Some people do legitimately have to cut out all red meat for health purposes, but other than that, this sounds crazy
I’ve heard that the alpha-gal tick borne meat allergy is on the rise, which is pretty wild.
Fish is the exception because one of the miracles Jesus performed was to fed a whole mass of people with only 7 loaves of bread, small fish, and turning water into wine. Catholics sort of re-create this in weekly mass and the Pope lets Catholics eat fish during lent. It’s just supposed to be symbolic. But religion always forgets what is symbolic and what is reality.
It has to do with old abstinence laws which stated that meat comes from “land animals” and classified fish as a separate category of creature.
And yet Jewish law considers birds to be meat despite having a completely different category for sky animal.
There’s a historical reason for this. The main restriction on eating meat (beyond what animal you can eat and various other “prep” rules) is that you can’t eat milk and meat. Specifically, you can’t boil a kid in it’s mother’s milk. This was seen by ancient Jews as an abomination and morally bad.
However, you can’t always tell what animal the milk and meat came from. If I have a steak and a jug of milk, do I know that the steak doesn’t come from the child of one of the cows whose milk is in the jug? I don’t know. Chances are it isn’t, but better safe than sorry so all meat can’t be mixed with milk. (Thus, no cheeseburgers.)
But what about chicken? Obviously, chickens don’t produce milk so it’s impossible to cook chicken in it’s mother’s milk. Technically speaking, chicken parmesan should be fine. Except, at some point in history, rabbis got worried that people would eat beef thinking it was chicken and would accidentally mix milk and meat. (I guess people were real idiots back then because I’ve never mistaken beef and chicken.) Therefore, all bird meat was restricted and forbidden from mixing with dairy products.
Meanwhile, fish was never, apparently, mistaken for beef and do remained restriction free when it came to dairy.
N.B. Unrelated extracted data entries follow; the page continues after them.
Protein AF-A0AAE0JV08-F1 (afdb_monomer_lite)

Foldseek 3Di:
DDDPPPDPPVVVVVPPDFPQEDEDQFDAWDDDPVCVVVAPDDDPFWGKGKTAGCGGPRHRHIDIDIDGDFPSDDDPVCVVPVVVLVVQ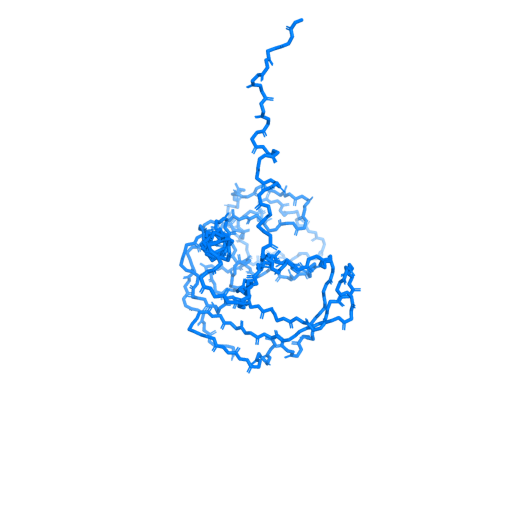SVVSVVQSVVVVVVPDPDRDHGYRDDDDDDLDPDDQDAACAQQGPDSHPHPQVLLQCVVPDDDDPPDDPPDDHDPHRDRPDDDDPDSDDDDDDDDHDDHDDD

InterPro domains:
  IPR004166 Alpha-type protein kinase, alpha-kinase domain [PF02816] (41-118)
  IPR004166 Alpha-type protein kinase, alpha-kinase domain [PF02816] (123-155)
  IPR004166 Alpha-type protein kinase, alpha-kinase domain [SM00811] (24-155)
  IPR011009 Protein kinase-like domain superfamily [SSF56112] (36-167)
  IPR051852 Alpha-type Protein Kinase [PTHR45992] (114-169)

Radius of gyration: 22.38 Å; chains: 1; bounding box: 60×47×62 Å

pLDDT: mean 70.49, std 20.3, range [28.58, 95.0]

Structure (mmCIF, N/CA/C/O backbone):
data_AF-A0AAE0JV08-F1
#
_entry.id   AF-A0AAE0JV08-F1
#
loop_
_atom_site.group_PDB
_atom_site.id
_atom_site.type_symbol
_atom_site.label_atom_id
_atom_site.label_alt_id
_atom_site.label_comp_id
_atom_site.label_asym_id
_atom_site.label_entity_id
_atom_site.label_seq_id
_atom_site.pdbx_PDB_ins_code
_atom_site.Cartn_x
_atom_site.Cartn_y
_atom_site.Cartn_z
_atom_site.occupancy
_atom_site.B_iso_or_equiv
_atom_site.auth_seq_id
_atom_site.auth_comp_id
_atom_site.auth_asym_id
_atom_site.auth_atom_id
_atom_site.pdbx_PDB_model_num
ATOM 1 N N . MET A 1 1 ? -32.695 29.285 -11.370 1.00 31.33 1 MET A N 1
ATOM 2 C CA . MET A 1 1 ? -33.434 28.170 -10.741 1.00 31.33 1 MET A CA 1
ATOM 3 C C . MET A 1 1 ? -32.627 26.918 -11.014 1.00 31.33 1 MET A C 1
ATOM 5 O O . MET A 1 1 ? -32.599 26.487 -12.156 1.00 31.33 1 MET A O 1
ATOM 9 N N . ASN A 1 2 ? -31.895 26.427 -10.014 1.00 29.70 2 ASN A N 1
ATOM 10 C CA . ASN A 1 2 ? -31.057 25.234 -10.146 1.00 29.70 2 ASN A CA 1
ATOM 11 C C . ASN A 1 2 ? -31.799 24.034 -9.549 1.00 29.70 2 ASN A C 1
ATOM 13 O O . ASN A 1 2 ? -32.447 24.163 -8.510 1.00 29.70 2 ASN A O 1
ATOM 17 N N . SER A 1 3 ? -31.739 22.908 -10.259 1.00 28.58 3 SER A N 1
ATOM 18 C CA . SER A 1 3 ? -32.375 21.635 -9.912 1.00 28.58 3 SER A CA 1
ATOM 19 C C . SER A 1 3 ? -31.793 21.065 -8.606 1.00 28.58 3 SER A C 1
ATOM 21 O O . SER A 1 3 ? -30.572 21.037 -8.470 1.00 28.58 3 SER A O 1
ATOM 23 N N . PRO A 1 4 ? -32.614 20.595 -7.648 1.00 35.00 4 PRO A N 1
ATOM 24 C CA . PRO A 1 4 ? -32.146 20.154 -6.330 1.00 35.00 4 PRO A CA 1
ATOM 25 C C . PRO A 1 4 ? -31.549 18.729 -6.288 1.00 35.00 4 PRO A C 1
ATOM 27 O O . PRO A 1 4 ? -31.428 18.168 -5.203 1.00 35.00 4 PRO A O 1
ATOM 30 N N . TYR A 1 5 ? -31.172 18.131 -7.427 1.00 36.34 5 TYR A N 1
ATOM 31 C CA . TYR A 1 5 ? -30.781 16.711 -7.503 1.00 36.34 5 TYR A CA 1
ATOM 32 C C . TYR A 1 5 ? -29.488 16.411 -8.281 1.00 36.34 5 TYR A C 1
ATOM 34 O O . TYR A 1 5 ? -29.349 15.323 -8.830 1.00 36.34 5 TYR A O 1
ATOM 42 N N . GLU A 1 6 ? -28.514 17.319 -8.309 1.00 36.09 6 GLU A N 1
ATOM 43 C CA . GLU A 1 6 ? -27.134 16.941 -8.658 1.00 36.09 6 GLU A CA 1
ATOM 44 C C . GLU A 1 6 ? -26.299 16.840 -7.383 1.00 36.09 6 GLU A C 1
ATOM 46 O O . GLU A 1 6 ? -25.595 17.763 -6.979 1.00 36.09 6 GLU A O 1
ATOM 51 N N . ILE A 1 7 ? -26.431 15.696 -6.713 1.00 36.88 7 ILE A N 1
ATOM 52 C CA . ILE A 1 7 ? -25.525 15.288 -5.642 1.00 36.88 7 ILE A CA 1
ATOM 53 C C . ILE A 1 7 ? -24.352 14.593 -6.336 1.00 36.88 7 ILE A C 1
ATOM 55 O O . ILE A 1 7 ? -24.527 13.553 -6.972 1.00 36.88 7 ILE A O 1
ATOM 59 N N . ASN A 1 8 ? -23.166 15.200 -6.267 1.00 33.28 8 ASN A N 1
ATOM 60 C CA . ASN A 1 8 ? -21.935 14.630 -6.808 1.00 33.28 8 ASN A CA 1
ATOM 61 C C . ASN A 1 8 ? -21.684 13.250 -6.183 1.00 33.28 8 ASN A C 1
ATOM 63 O O . ASN A 1 8 ? -21.492 13.139 -4.975 1.00 33.28 8 ASN A O 1
ATOM 67 N N . LEU A 1 9 ? -21.616 12.206 -7.014 1.00 39.62 9 LEU A N 1
ATOM 68 C CA . LEU A 1 9 ? -21.354 10.816 -6.607 1.00 39.62 9 LEU A CA 1
ATOM 69 C C . LEU A 1 9 ? -20.027 10.646 -5.826 1.00 39.62 9 LEU A C 1
ATOM 71 O O . LEU A 1 9 ? -19.828 9.650 -5.137 1.00 39.62 9 LEU A O 1
ATOM 75 N N . MET A 1 10 ? -19.125 11.629 -5.925 1.00 35.16 10 MET A N 1
ATOM 76 C CA . MET A 1 10 ? -17.861 11.694 -5.183 1.00 35.16 10 MET A CA 1
ATOM 77 C C . MET A 1 10 ? -18.021 12.163 -3.721 1.00 35.16 10 MET A C 1
ATOM 79 O O . MET A 1 10 ? -17.170 11.842 -2.895 1.00 35.16 10 MET A O 1
ATOM 83 N N . ASP A 1 11 ? -19.103 12.863 -3.358 1.00 35.78 11 ASP A N 1
ATOM 84 C CA . ASP A 1 11 ? -19.317 13.356 -1.983 1.00 35.78 11 ASP A CA 1
ATOM 85 C C . ASP A 1 11 ? -19.937 12.295 -1.050 1.00 35.78 11 ASP A C 1
ATOM 87 O O . ASP A 1 11 ? -19.640 12.274 0.145 1.00 35.78 11 ASP A O 1
ATOM 91 N N . GLU A 1 12 ? -20.739 11.354 -1.568 1.00 36.88 12 GLU A N 1
ATOM 92 C CA . GLU A 1 12 ? -21.372 10.303 -0.745 1.00 36.88 12 GLU A CA 1
ATOM 93 C C . GLU A 1 12 ? -20.389 9.231 -0.248 1.00 36.88 12 GLU A C 1
ATOM 95 O O . GLU A 1 12 ? -20.545 8.706 0.860 1.00 36.88 12 GLU A O 1
ATOM 100 N N . LEU A 1 13 ? -19.348 8.922 -1.026 1.00 39.44 13 LEU A N 1
ATOM 101 C CA . LEU A 1 13 ? -18.337 7.924 -0.654 1.00 39.44 13 LEU A CA 1
ATOM 102 C C . LEU A 1 13 ? -17.386 8.432 0.437 1.00 39.44 13 LEU A C 1
ATOM 104 O O . LEU A 1 13 ? -16.844 7.644 1.209 1.00 39.44 13 LEU A O 1
ATOM 108 N N . THR A 1 14 ? -17.238 9.750 0.568 1.00 41.81 14 THR A N 1
ATOM 109 C CA . THR A 1 14 ? -16.314 10.360 1.532 1.00 41.81 14 THR A CA 1
ATOM 110 C C . THR A 1 14 ? -16.914 10.465 2.948 1.00 41.81 14 THR A C 1
ATOM 112 O O . THR A 1 14 ? -16.184 10.697 3.914 1.00 41.81 14 THR A O 1
ATOM 115 N N . LEU A 1 15 ? -18.231 10.256 3.112 1.00 42.84 15 LEU A N 1
ATOM 116 C CA . LEU A 1 15 ? -18.970 10.609 4.337 1.00 42.84 15 LEU A CA 1
ATOM 117 C C . LEU A 1 15 ? -19.600 9.454 5.129 1.00 42.84 15 LEU A C 1
ATOM 119 O O . LEU A 1 15 ? -20.077 9.690 6.238 1.00 42.84 15 LEU A O 1
ATOM 123 N N . ARG A 1 16 ? -19.538 8.196 4.677 1.00 53.31 16 ARG A N 1
ATOM 124 C CA . ARG A 1 16 ? -19.946 7.049 5.517 1.00 53.31 16 ARG A CA 1
ATOM 125 C C . ARG A 1 16 ? -18.786 6.490 6.333 1.00 53.31 16 ARG A C 1
ATOM 127 O O . ARG A 1 16 ? -18.468 5.306 6.270 1.00 53.31 16 ARG A O 1
ATOM 134 N N . ARG A 1 17 ? -18.155 7.343 7.142 1.00 61.59 17 ARG A N 1
ATOM 135 C CA . ARG A 1 17 ? -17.304 6.838 8.224 1.00 61.59 17 ARG A CA 1
ATOM 136 C C . ARG A 1 17 ? -18.202 6.285 9.318 1.00 61.59 17 ARG A C 1
ATOM 138 O O . ARG A 1 17 ? -19.002 7.011 9.900 1.00 61.59 17 ARG A O 1
ATOM 145 N N . VAL A 1 18 ? -18.073 4.993 9.563 1.00 68.81 18 VAL A N 1
ATOM 146 C CA . VAL A 1 18 ? -18.767 4.308 10.647 1.00 68.81 18 VAL A CA 1
ATOM 147 C C . VAL A 1 18 ? -18.167 4.703 11.996 1.00 68.81 18 VAL A C 1
ATOM 149 O O . VAL A 1 18 ? -16.958 4.912 12.136 1.00 68.81 18 VAL A O 1
ATOM 152 N N . THR A 1 19 ? -19.026 4.815 13.000 1.00 78.06 19 THR A N 1
ATOM 153 C CA . THR A 1 19 ? -18.718 5.379 14.321 1.00 78.06 19 THR A CA 1
ATOM 154 C C . THR A 1 19 ? -17.692 4.530 15.069 1.00 78.06 19 THR A C 1
ATOM 156 O O . THR A 1 19 ? -16.838 5.062 15.780 1.00 78.06 19 THR A O 1
ATOM 159 N N . TYR A 1 20 ? -17.729 3.209 14.883 1.00 80.06 20 TYR A N 1
ATOM 160 C CA . TYR A 1 20 ? -16.883 2.262 15.609 1.00 80.06 20 TYR A CA 1
ATOM 161 C C . TYR A 1 20 ? -15.670 1.766 14.797 1.00 80.06 20 TYR A C 1
ATOM 163 O O . TYR A 1 20 ? -14.975 0.827 15.212 1.00 80.06 20 TYR A O 1
ATOM 171 N N . GLY A 1 21 ? -15.369 2.416 13.666 1.00 80.94 21 GLY A N 1
ATOM 172 C CA . GLY A 1 21 ? -14.165 2.176 12.872 1.00 80.94 21 GLY A CA 1
ATOM 173 C C . GLY A 1 21 ? -12.907 2.817 13.476 1.00 80.94 21 GLY A C 1
ATOM 174 O O . GLY A 1 21 ? -12.888 3.992 13.844 1.00 80.94 21 GLY A O 1
ATOM 175 N N . ARG A 1 22 ? -11.814 2.052 13.557 1.00 83.25 22 ARG A N 1
ATOM 176 C CA . ARG A 1 22 ? -10.468 2.536 13.905 1.00 83.25 22 ARG A CA 1
ATOM 177 C C . ARG A 1 22 ? -9.659 2.744 12.631 1.00 83.25 22 ARG A C 1
ATOM 179 O O . ARG A 1 22 ? -9.111 1.789 12.088 1.00 83.25 22 ARG A O 1
ATOM 186 N N . TYR A 1 23 ? -9.604 3.993 12.190 1.00 83.00 23 TYR A N 1
ATOM 187 C CA . TYR A 1 23 ? -8.931 4.421 10.964 1.00 83.00 23 TYR A CA 1
ATOM 188 C C . TYR A 1 23 ? -7.465 4.793 11.210 1.00 83.00 23 TYR A C 1
ATOM 190 O O . TYR A 1 23 ? -7.068 5.099 12.342 1.00 83.00 23 TYR A O 1
ATOM 198 N N . ASN A 1 24 ? -6.655 4.780 10.151 1.00 77.19 24 ASN A N 1
ATOM 199 C CA . ASN A 1 24 ? -5.231 5.062 10.256 1.00 77.19 24 ASN A CA 1
ATOM 200 C C . ASN A 1 24 ? -4.935 6.547 10.544 1.00 77.19 24 ASN A C 1
ATOM 202 O O . ASN A 1 24 ? -4.267 6.848 11.520 1.00 77.19 24 ASN A O 1
ATOM 206 N N . TYR A 1 25 ? -5.452 7.508 9.772 1.00 81.62 25 TYR A N 1
ATOM 207 C CA . TYR A 1 25 ? -5.189 8.958 9.956 1.00 81.62 25 TYR A CA 1
ATOM 208 C C . TYR A 1 25 ? -3.701 9.393 9.992 1.00 81.62 25 TYR A C 1
ATOM 210 O O . TYR A 1 25 ? -3.409 10.552 10.319 1.00 81.62 25 TYR A O 1
ATOM 218 N N . ALA A 1 26 ? -2.760 8.498 9.692 1.00 81.44 26 ALA A N 1
ATOM 219 C CA . ALA A 1 26 ? -1.377 8.838 9.391 1.00 81.44 26 ALA A CA 1
ATOM 220 C C . ALA A 1 26 ? -1.273 9.322 7.939 1.00 81.44 26 ALA A C 1
ATOM 222 O O . ALA A 1 26 ? -2.123 8.987 7.116 1.00 81.44 26 ALA A O 1
ATOM 223 N N . ASN A 1 27 ? -0.241 10.104 7.628 1.00 82.25 27 ASN A N 1
ATOM 224 C CA . ASN A 1 27 ? 0.033 10.551 6.256 1.00 82.25 27 ASN A CA 1
ATOM 225 C C . ASN A 1 27 ? 1.401 10.099 5.725 1.00 82.25 27 ASN A C 1
ATOM 227 O O . ASN A 1 27 ? 1.568 10.032 4.515 1.00 82.25 27 ASN A O 1
ATOM 231 N N . THR A 1 28 ? 2.342 9.737 6.600 1.00 77.44 28 THR A N 1
ATOM 232 C CA . THR A 1 28 ? 3.629 9.135 6.232 1.00 77.44 28 THR A CA 1
ATOM 233 C C . THR A 1 28 ? 3.987 8.019 7.208 1.00 77.44 28 THR A C 1
ATOM 235 O O . THR A 1 28 ? 3.614 8.046 8.391 1.00 77.44 28 THR A O 1
ATOM 238 N N . ALA A 1 29 ? 4.712 7.024 6.710 1.00 80.81 29 ALA A N 1
ATOM 239 C CA . ALA A 1 29 ? 5.135 5.856 7.461 1.00 80.81 29 ALA A CA 1
ATOM 240 C C . ALA A 1 29 ? 6.509 5.400 6.975 1.00 80.81 29 ALA A C 1
ATOM 242 O O . ALA A 1 29 ? 6.807 5.500 5.788 1.00 80.81 29 ALA A O 1
ATOM 243 N N . GLU A 1 30 ? 7.312 4.866 7.886 1.00 76.19 30 GLU A N 1
ATOM 244 C CA . GLU A 1 30 ? 8.594 4.247 7.560 1.00 76.19 30 GLU A CA 1
ATOM 245 C C . GLU A 1 30 ? 8.628 2.811 8.092 1.00 76.19 30 GLU A C 1
ATOM 247 O O . GLU A 1 30 ? 7.896 2.435 9.019 1.00 76.19 30 GLU A O 1
ATOM 252 N N . PHE A 1 31 ? 9.454 1.993 7.458 1.00 77.06 31 PHE A N 1
ATOM 253 C CA . PHE A 1 31 ? 9.750 0.610 7.813 1.00 77.06 31 PHE A CA 1
ATOM 254 C C . PHE A 1 31 ? 11.232 0.374 7.516 1.00 77.06 31 PHE A C 1
ATOM 256 O O . PHE A 1 31 ? 11.802 1.017 6.632 1.00 77.06 31 PHE A O 1
ATOM 263 N N . ASP A 1 32 ? 11.853 -0.534 8.261 1.00 72.75 32 ASP A N 1
ATOM 264 C CA . ASP A 1 32 ? 13.228 -0.931 7.989 1.00 72.75 32 ASP A CA 1
ATOM 265 C C . ASP A 1 32 ? 13.259 -1.841 6.747 1.00 72.75 32 ASP A C 1
ATOM 267 O O . ASP A 1 32 ? 12.437 -2.755 6.609 1.00 72.75 32 ASP A O 1
ATOM 271 N N . ASP A 1 33 ? 14.216 -1.622 5.842 1.00 71.69 33 ASP A N 1
ATOM 272 C CA . ASP A 1 33 ? 14.457 -2.522 4.707 1.00 71.69 33 ASP A CA 1
ATOM 273 C C . ASP A 1 33 ? 14.780 -3.951 5.204 1.00 71.69 33 ASP A C 1
ATOM 275 O O . ASP A 1 33 ? 14.478 -4.930 4.513 1.00 71.69 33 ASP A O 1
ATOM 279 N N . TYR A 1 34 ? 15.348 -4.092 6.409 1.00 72.38 34 TYR A N 1
ATOM 280 C CA . TYR A 1 34 ? 15.521 -5.377 7.084 1.00 72.38 34 TYR A CA 1
ATOM 281 C C . TYR A 1 34 ? 14.179 -6.050 7.387 1.00 72.38 34 TYR A C 1
ATOM 283 O O . TYR A 1 34 ? 14.039 -7.241 7.117 1.00 72.38 34 TYR A O 1
ATOM 291 N N . ASP A 1 35 ? 13.184 -5.318 7.889 1.00 74.00 35 ASP A N 1
ATOM 292 C CA . ASP A 1 35 ? 11.878 -5.873 8.273 1.00 74.00 35 ASP A CA 1
ATOM 293 C C . ASP A 1 35 ? 11.043 -6.293 7.053 1.00 74.00 35 ASP A C 1
ATOM 295 O O . ASP A 1 35 ? 10.263 -7.246 7.127 1.00 74.00 35 ASP A O 1
ATOM 299 N N . LEU A 1 36 ? 11.239 -5.642 5.900 1.00 73.25 36 LEU A N 1
ATOM 300 C CA . LEU A 1 36 ? 10.666 -6.101 4.630 1.00 73.25 36 LEU A CA 1
ATOM 301 C C . LEU A 1 36 ? 11.278 -7.421 4.152 1.00 73.25 36 LEU A C 1
ATOM 303 O O . LEU A 1 36 ? 10.576 -8.266 3.597 1.00 73.25 36 LEU A O 1
ATOM 307 N N . GLN A 1 37 ? 12.583 -7.597 4.354 1.00 74.25 37 GLN A N 1
ATOM 308 C CA . GLN A 1 37 ? 13.294 -8.828 3.999 1.00 74.25 37 GLN A CA 1
ATOM 309 C C . GLN A 1 37 ? 13.081 -9.941 5.033 1.00 74.25 37 GLN A C 1
ATOM 311 O O . GLN A 1 37 ? 13.178 -11.120 4.697 1.00 74.25 37 GLN A O 1
ATOM 316 N N . ASN A 1 38 ? 12.747 -9.575 6.272 1.00 77.50 38 ASN A N 1
ATOM 317 C CA . ASN A 1 38 ? 12.578 -10.474 7.410 1.00 77.50 38 ASN A CA 1
ATOM 318 C C . ASN A 1 38 ? 11.207 -10.260 8.076 1.00 77.50 38 ASN A C 1
ATOM 320 O O . ASN A 1 38 ? 11.140 -9.866 9.244 1.00 77.50 38 ASN A O 1
ATOM 324 N N . PRO A 1 39 ? 10.095 -10.520 7.360 1.00 86.81 39 PRO A N 1
ATOM 325 C CA . PRO A 1 39 ? 8.757 -10.315 7.899 1.00 86.81 39 PRO A CA 1
ATOM 326 C C . PRO A 1 39 ? 8.545 -11.160 9.159 1.00 86.81 39 PRO A C 1
ATOM 328 O O . PRO A 1 39 ? 8.738 -12.378 9.148 1.00 86.81 39 PRO A O 1
ATOM 331 N N . PHE A 1 40 ? 8.097 -10.525 10.246 1.00 88.88 40 PHE A N 1
ATOM 332 C CA . PHE A 1 40 ? 7.926 -11.206 11.534 1.00 88.88 40 PHE A CA 1
ATOM 333 C C . PHE A 1 40 ? 6.778 -12.229 11.522 1.00 88.88 40 PHE A C 1
ATOM 335 O O . PHE A 1 40 ? 6.718 -13.110 12.380 1.00 88.88 40 PHE A O 1
ATOM 342 N N . ALA A 1 41 ? 5.840 -12.110 10.576 1.00 88.94 41 ALA A N 1
ATOM 343 C CA . ALA A 1 41 ? 4.743 -13.051 10.403 1.00 88.94 41 ALA A CA 1
ATOM 344 C C . ALA A 1 41 ? 4.323 -13.187 8.933 1.00 88.94 41 ALA A C 1
ATOM 346 O O . ALA A 1 41 ? 4.604 -12.345 8.080 1.00 88.94 41 ALA A O 1
ATOM 347 N N . GLN A 1 42 ? 3.601 -14.266 8.633 1.00 86.75 42 GLN A N 1
ATOM 348 C CA . GLN A 1 42 ? 3.046 -14.519 7.307 1.00 86.75 42 GLN A CA 1
ATOM 349 C C . GLN A 1 42 ? 1.722 -15.276 7.390 1.00 86.75 42 GLN A C 1
ATOM 351 O O . GLN A 1 42 ? 1.542 -16.149 8.237 1.00 86.75 42 GLN A O 1
ATOM 356 N N . GLY A 1 43 ? 0.800 -14.947 6.489 1.00 76.44 43 GLY A N 1
ATOM 357 C CA . GLY A 1 43 ? -0.409 -15.726 6.224 1.00 76.44 43 GLY A CA 1
ATOM 358 C C . GLY A 1 43 ? -0.277 -16.547 4.941 1.00 76.44 43 GLY A C 1
ATOM 359 O O . GLY A 1 43 ? 0.786 -16.591 4.320 1.00 76.44 43 GLY A O 1
ATOM 360 N N . SER A 1 44 ? -1.376 -17.153 4.489 1.00 71.75 44 SER A N 1
ATOM 361 C CA . SER A 1 44 ? -1.397 -17.912 3.228 1.00 71.75 44 SER A CA 1
ATOM 362 C C . SER A 1 44 ? -1.007 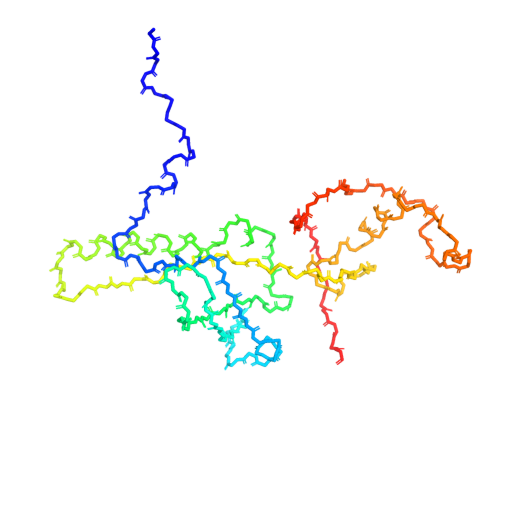-17.052 2.021 1.00 71.75 44 SER A C 1
ATOM 364 O O . SER A 1 44 ? -0.263 -17.512 1.163 1.00 71.75 44 SER A O 1
ATOM 366 N N . PHE A 1 45 ? -1.439 -15.787 2.001 1.00 69.62 45 PHE A N 1
ATOM 367 C CA . PHE A 1 45 ? -1.292 -14.901 0.838 1.00 69.62 45 PHE A CA 1
ATOM 368 C C . PHE A 1 45 ? -0.441 -13.655 1.086 1.00 69.62 45 PHE A C 1
ATOM 370 O O . PHE A 1 45 ? -0.076 -12.977 0.130 1.00 69.62 45 PHE A O 1
ATOM 377 N N . ARG A 1 46 ? -0.126 -13.329 2.345 1.00 75.62 46 ARG A N 1
ATOM 378 C CA . ARG A 1 46 ? 0.515 -12.056 2.700 1.00 75.62 46 ARG A CA 1
ATOM 379 C C . ARG A 1 46 ? 1.689 -12.223 3.654 1.00 75.62 46 ARG A C 1
ATOM 381 O O . ARG A 1 46 ? 1.645 -13.066 4.551 1.00 75.62 46 ARG A O 1
ATOM 388 N N . TRP A 1 47 ? 2.696 -11.388 3.462 1.00 80.56 47 TRP A N 1
ATOM 389 C CA . TRP A 1 47 ? 3.742 -11.085 4.430 1.00 80.56 47 TRP A CA 1
ATOM 390 C C . TRP A 1 47 ? 3.266 -10.013 5.405 1.00 80.56 47 TRP A C 1
ATOM 392 O O . TRP A 1 47 ? 2.309 -9.289 5.117 1.00 80.56 47 TRP A O 1
ATOM 402 N N . VAL A 1 48 ? 3.903 -9.945 6.572 1.00 85.69 48 VAL A N 1
ATOM 403 C CA . VAL A 1 48 ? 3.564 -9.004 7.637 1.00 85.69 48 VAL A CA 1
ATOM 404 C C . VAL A 1 48 ? 4.849 -8.476 8.272 1.00 85.69 48 VAL A C 1
ATOM 406 O O . VAL A 1 48 ? 5.653 -9.267 8.768 1.00 85.69 48 VAL A O 1
ATOM 409 N N . ALA A 1 49 ? 5.008 -7.154 8.303 1.00 85.50 49 ALA A N 1
ATOM 410 C CA . ALA A 1 49 ? 6.105 -6.486 8.999 1.00 85.50 49 ALA A CA 1
ATOM 411 C C . ALA A 1 49 ? 5.601 -5.353 9.893 1.00 85.50 49 ALA A C 1
ATOM 413 O O . ALA A 1 49 ? 4.451 -4.910 9.803 1.00 85.50 49 ALA A O 1
ATOM 414 N N . TYR A 1 50 ? 6.469 -4.952 10.814 1.00 85.12 50 TYR A N 1
ATOM 415 C CA . TYR A 1 50 ? 6.241 -3.850 11.728 1.00 85.12 50 TYR A CA 1
ATOM 416 C C . TYR A 1 50 ? 6.821 -2.566 11.131 1.00 85.12 50 TYR A C 1
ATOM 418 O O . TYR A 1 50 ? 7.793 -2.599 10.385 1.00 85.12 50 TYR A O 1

I can toss a big slice of cheese atop my fish sandwich with no “milk and meat” kosher concerns. (Well, unless we get into rennet, but that’s a different topic.)
Unfortunately, with Judaism, there isn’t a central authority that can say “X rule is outdated and doesn’t need to be followed anymore.” It’s a very decentralized religion and this means that there’s a lot of momentum to the rules. Some changes can take effect in some Jewish communities, but getting widespread change across the entire religion is difficult.
And Kosher laws are absolute insane. Fish must have scales but can’t be bottom feeders. Land animals have to have specific types of hooves. Can’t mix types of fabric…and other silly stuff that might have had a basis in logic at some point but has been lost.
Yeah, as I understand, these were attempts at guidelines for avoiding diseases, because e.g. pork goes bad very quickly.
But we didn’t properly figure out how diseases spread until well past the Middle Ages, so that’s why they seem to so random…
I think the logical basis was most likely to isolate groups from other tribes. We don’t live that group over there. That group over there is trading pigs. It is a new rule, no the law, that you can’t eat pig. No more trade. A generation or two pass and the logical basis is lost to time.